Finish standing tall, arms straight, biceps by the ears. Squeeze your butt and keep your belly tight.

PROGRAM C

PROGRAM C

WARM UP
Running Warm Up
Full Body Simple Warm Up

WORKOUT

Every 5 Min for 5 Total Rounds (25 Min)
Row 250 Meters or Bike 15 Cal (Men) / 11 Cal (Women)
36 Air Squats
Row 250 Meters or Bike 15 Cal (Men) / 11 Cal (Women)
18 Push Press

RX Men: 40# DBs
RX Women: 25# DBs

RX+ Men/Women: Go every 4 Min.

RX+ Option: Go Heavier

**Can also do this with barbell option from Program B.

Score: Slowest Round ONLY!
Goal: Under 4 Min

So at 0:00 start the first round. Once you finish the push presses, rest until the 5:00 mark at which time you start the second round. The faster you complete each round, the more time you get to rest BUT your score is your slowest round so the goal is to be consistent across all 5 rounds. Choose a load on the push presses you think you can go unbroken or close to it the whole way.

For the bike/row, you're working with a minute or less. Shorten the calories/distance as needed to fit the time window.
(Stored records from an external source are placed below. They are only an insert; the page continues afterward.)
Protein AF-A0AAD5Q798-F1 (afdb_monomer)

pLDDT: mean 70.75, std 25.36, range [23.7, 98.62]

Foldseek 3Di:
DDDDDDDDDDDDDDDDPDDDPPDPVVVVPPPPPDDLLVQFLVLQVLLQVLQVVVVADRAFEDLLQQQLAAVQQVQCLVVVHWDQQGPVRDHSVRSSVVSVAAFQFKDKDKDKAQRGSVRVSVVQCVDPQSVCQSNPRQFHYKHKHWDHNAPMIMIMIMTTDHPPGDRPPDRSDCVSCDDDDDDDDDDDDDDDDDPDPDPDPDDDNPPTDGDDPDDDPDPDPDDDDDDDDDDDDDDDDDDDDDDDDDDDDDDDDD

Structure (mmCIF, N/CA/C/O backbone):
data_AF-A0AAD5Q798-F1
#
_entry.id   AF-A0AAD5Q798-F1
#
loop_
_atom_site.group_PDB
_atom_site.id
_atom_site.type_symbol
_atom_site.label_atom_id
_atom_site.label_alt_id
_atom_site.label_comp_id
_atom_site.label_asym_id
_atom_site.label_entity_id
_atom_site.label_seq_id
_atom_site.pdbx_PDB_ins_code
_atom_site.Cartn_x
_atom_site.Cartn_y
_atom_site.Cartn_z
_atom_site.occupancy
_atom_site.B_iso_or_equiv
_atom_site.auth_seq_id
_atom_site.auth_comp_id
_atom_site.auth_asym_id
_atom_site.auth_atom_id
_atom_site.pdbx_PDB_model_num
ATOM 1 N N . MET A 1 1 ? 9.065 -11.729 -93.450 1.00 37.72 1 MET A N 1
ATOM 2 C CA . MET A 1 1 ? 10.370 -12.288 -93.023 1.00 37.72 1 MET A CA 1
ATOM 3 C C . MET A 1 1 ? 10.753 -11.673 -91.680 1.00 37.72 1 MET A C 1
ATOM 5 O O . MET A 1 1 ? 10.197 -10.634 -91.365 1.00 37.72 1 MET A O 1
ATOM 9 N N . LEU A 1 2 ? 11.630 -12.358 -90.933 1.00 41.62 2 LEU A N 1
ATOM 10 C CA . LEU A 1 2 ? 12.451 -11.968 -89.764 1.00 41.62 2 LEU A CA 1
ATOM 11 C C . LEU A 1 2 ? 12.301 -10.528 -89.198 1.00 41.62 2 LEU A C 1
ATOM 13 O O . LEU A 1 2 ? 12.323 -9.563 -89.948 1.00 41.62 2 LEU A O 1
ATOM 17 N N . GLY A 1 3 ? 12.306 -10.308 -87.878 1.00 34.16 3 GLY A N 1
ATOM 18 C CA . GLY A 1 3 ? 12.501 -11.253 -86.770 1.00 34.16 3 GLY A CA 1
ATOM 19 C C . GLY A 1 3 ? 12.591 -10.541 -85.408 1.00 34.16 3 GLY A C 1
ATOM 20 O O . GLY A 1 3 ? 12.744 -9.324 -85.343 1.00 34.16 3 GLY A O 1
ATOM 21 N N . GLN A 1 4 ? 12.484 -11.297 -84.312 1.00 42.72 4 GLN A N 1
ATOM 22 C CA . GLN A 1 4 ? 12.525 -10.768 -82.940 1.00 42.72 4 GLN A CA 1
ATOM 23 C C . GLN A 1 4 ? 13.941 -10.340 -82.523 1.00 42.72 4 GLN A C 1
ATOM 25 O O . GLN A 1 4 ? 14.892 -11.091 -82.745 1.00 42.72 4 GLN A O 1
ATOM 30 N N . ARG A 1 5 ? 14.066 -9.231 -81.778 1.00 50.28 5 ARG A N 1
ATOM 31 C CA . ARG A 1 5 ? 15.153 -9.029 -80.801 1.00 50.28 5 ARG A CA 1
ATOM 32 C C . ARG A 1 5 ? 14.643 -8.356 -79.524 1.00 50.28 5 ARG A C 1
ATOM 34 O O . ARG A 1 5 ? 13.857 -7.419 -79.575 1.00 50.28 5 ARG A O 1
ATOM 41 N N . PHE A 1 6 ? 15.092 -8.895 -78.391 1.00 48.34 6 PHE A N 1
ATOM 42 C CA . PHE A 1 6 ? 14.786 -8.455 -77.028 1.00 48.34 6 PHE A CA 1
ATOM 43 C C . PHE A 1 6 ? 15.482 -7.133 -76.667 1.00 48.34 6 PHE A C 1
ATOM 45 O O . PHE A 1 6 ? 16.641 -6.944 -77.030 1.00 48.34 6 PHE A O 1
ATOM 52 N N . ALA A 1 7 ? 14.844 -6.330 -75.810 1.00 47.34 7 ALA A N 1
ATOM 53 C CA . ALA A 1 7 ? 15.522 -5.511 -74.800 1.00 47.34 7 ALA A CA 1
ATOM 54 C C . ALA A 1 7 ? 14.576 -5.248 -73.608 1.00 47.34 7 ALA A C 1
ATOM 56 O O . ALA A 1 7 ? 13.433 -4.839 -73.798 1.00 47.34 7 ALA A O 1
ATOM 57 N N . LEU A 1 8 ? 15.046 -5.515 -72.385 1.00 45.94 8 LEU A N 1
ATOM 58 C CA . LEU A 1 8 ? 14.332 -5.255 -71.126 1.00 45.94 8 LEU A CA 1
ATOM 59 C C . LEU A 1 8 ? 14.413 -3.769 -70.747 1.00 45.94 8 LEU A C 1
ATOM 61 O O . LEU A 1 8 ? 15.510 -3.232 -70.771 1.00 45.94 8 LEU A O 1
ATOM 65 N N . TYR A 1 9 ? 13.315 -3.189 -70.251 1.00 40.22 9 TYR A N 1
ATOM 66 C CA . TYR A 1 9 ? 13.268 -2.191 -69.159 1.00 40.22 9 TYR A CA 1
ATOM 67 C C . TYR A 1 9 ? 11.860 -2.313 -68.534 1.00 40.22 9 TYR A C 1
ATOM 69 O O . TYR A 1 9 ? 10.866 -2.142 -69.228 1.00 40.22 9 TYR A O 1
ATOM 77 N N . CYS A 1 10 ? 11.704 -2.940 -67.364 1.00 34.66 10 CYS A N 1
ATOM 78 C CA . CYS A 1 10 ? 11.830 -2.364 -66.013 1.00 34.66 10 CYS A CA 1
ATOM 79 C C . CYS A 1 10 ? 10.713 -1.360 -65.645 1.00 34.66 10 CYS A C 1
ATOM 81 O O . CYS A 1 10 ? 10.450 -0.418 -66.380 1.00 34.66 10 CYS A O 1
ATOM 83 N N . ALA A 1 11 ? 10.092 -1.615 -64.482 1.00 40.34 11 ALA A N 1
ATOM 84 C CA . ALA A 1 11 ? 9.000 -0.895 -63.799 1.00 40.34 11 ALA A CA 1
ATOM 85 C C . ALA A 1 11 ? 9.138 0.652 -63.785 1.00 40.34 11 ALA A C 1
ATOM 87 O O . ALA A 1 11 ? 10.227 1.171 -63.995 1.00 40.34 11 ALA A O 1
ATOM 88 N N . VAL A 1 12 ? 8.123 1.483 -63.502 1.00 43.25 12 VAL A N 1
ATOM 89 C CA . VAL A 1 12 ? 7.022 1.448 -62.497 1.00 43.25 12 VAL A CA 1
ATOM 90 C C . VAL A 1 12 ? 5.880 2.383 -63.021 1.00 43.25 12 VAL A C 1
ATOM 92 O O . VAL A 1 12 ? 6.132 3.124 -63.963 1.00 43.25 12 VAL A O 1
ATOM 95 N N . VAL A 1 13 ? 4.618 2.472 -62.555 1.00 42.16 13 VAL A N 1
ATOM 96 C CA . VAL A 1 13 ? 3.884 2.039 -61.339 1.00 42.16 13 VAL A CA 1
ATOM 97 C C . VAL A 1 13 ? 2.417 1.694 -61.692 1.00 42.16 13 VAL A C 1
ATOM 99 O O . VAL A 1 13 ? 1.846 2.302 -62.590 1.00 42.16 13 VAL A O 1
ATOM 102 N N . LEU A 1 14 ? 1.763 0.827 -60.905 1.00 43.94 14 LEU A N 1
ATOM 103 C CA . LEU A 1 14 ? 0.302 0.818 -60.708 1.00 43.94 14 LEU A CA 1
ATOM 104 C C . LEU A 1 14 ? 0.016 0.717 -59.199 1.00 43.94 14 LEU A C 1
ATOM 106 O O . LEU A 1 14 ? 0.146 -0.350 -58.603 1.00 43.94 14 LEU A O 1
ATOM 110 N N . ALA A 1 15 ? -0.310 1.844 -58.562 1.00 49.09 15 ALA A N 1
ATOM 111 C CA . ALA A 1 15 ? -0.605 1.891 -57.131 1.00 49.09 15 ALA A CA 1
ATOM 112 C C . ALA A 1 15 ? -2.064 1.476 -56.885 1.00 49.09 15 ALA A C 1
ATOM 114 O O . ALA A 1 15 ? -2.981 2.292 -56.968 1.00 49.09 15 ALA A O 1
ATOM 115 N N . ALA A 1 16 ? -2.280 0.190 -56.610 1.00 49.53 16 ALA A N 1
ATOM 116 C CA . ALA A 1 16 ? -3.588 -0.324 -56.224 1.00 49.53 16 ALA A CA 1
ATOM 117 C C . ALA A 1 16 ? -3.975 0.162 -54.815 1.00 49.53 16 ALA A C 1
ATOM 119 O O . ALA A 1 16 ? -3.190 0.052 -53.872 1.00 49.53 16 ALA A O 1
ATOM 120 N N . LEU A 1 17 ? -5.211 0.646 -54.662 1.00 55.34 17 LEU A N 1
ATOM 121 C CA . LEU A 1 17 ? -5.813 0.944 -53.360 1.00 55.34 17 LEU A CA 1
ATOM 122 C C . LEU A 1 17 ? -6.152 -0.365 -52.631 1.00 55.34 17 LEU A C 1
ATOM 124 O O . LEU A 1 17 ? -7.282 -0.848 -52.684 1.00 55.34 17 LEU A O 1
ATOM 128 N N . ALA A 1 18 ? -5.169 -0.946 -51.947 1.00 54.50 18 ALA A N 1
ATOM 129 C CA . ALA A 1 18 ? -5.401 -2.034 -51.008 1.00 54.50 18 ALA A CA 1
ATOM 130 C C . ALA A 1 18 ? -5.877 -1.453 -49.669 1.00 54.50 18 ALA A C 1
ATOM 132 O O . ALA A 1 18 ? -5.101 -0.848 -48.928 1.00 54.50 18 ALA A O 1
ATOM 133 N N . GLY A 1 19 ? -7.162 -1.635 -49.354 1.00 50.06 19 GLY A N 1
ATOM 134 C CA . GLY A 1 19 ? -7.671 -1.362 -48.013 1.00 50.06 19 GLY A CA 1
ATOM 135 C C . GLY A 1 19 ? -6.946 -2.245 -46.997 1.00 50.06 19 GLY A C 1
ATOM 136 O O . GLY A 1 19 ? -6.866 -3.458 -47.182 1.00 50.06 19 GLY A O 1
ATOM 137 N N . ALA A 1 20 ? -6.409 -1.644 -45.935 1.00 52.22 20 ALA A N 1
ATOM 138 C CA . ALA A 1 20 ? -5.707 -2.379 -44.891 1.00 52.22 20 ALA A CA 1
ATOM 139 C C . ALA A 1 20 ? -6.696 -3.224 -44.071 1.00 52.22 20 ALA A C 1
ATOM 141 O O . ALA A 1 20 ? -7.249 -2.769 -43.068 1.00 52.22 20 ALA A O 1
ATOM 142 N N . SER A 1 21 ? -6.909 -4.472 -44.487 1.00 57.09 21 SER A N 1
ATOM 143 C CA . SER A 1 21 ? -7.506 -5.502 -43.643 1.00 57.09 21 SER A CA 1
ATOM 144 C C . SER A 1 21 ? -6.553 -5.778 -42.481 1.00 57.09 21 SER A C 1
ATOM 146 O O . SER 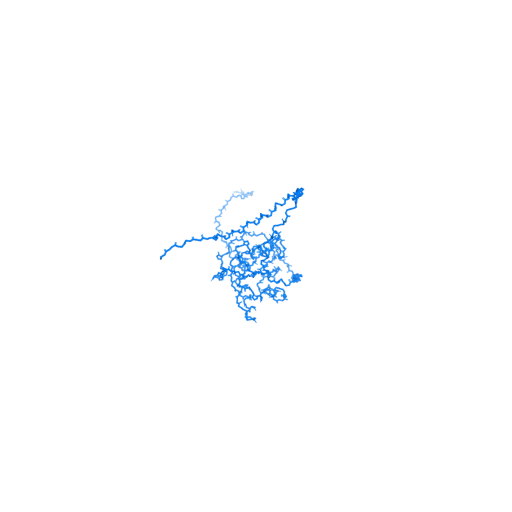A 1 21 ? -5.564 -6.494 -42.636 1.00 57.09 21 SER A O 1
ATOM 148 N N . VAL A 1 22 ? -6.825 -5.160 -41.331 1.00 53.00 22 VAL A N 1
ATOM 149 C CA . VAL A 1 22 ? -6.045 -5.372 -40.108 1.00 53.00 22 VAL A CA 1
ATOM 150 C C . VAL A 1 22 ? -6.240 -6.819 -39.668 1.00 53.00 22 VAL A C 1
ATOM 152 O O . VAL A 1 22 ? -7.360 -7.235 -39.373 1.00 53.00 22 VAL A O 1
ATOM 155 N N . ASP A 1 23 ? -5.159 -7.594 -39.671 1.00 48.47 23 ASP A N 1
ATOM 156 C CA . ASP A 1 23 ? -5.241 -9.035 -39.474 1.00 48.47 23 ASP A CA 1
ATOM 157 C C . ASP A 1 23 ? -5.707 -9.371 -38.047 1.00 48.47 23 ASP A C 1
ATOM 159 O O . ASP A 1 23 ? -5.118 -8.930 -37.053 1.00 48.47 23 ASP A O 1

For the air squats - set up with feet shoulder width apart. Reach your butt back and down, with heels down, drive your knees out and keep your chest up. Get your butt below your knees at the bottom and stand all the way up at the top of each rep.

For the push press hold a dumbbell in each hand at the shoulders. Feet are between hip and shoulder width apart. Chest up. Belly tight. Keep your heels down, let your knees track forward as you dip your hip. Chest stays lifted. Stand up fast. As the DBs pop up off the shoulders, press straight up to lock out.

Finish with biceps by the ears. Standing tall. Locked out elbows. Belly tight.

MAMA MODIFICATIONS

RUN/JOG - To avoid the added pressure to the pelvic floor that the impact from running can create, sub: Taps, Row, Bike, Farmer Carry, Sled Push/Drag, Quick Step Ups. If you're postpartum and working towards rehab-ing your core and pelvic floor you can choose from the same subs for pregnancy and/or scaling the distance that you run so that you can focus on your posture, breathing mechanics, and managing the pressure of your or and pelvic floor.

JERK/PRESS - Focus on proper alignment of your pelvis and spine. If you find yourself over-extending in your back or coning in your belly sub less weight, Strict Press, Seated Strict Press, or even Front Raises.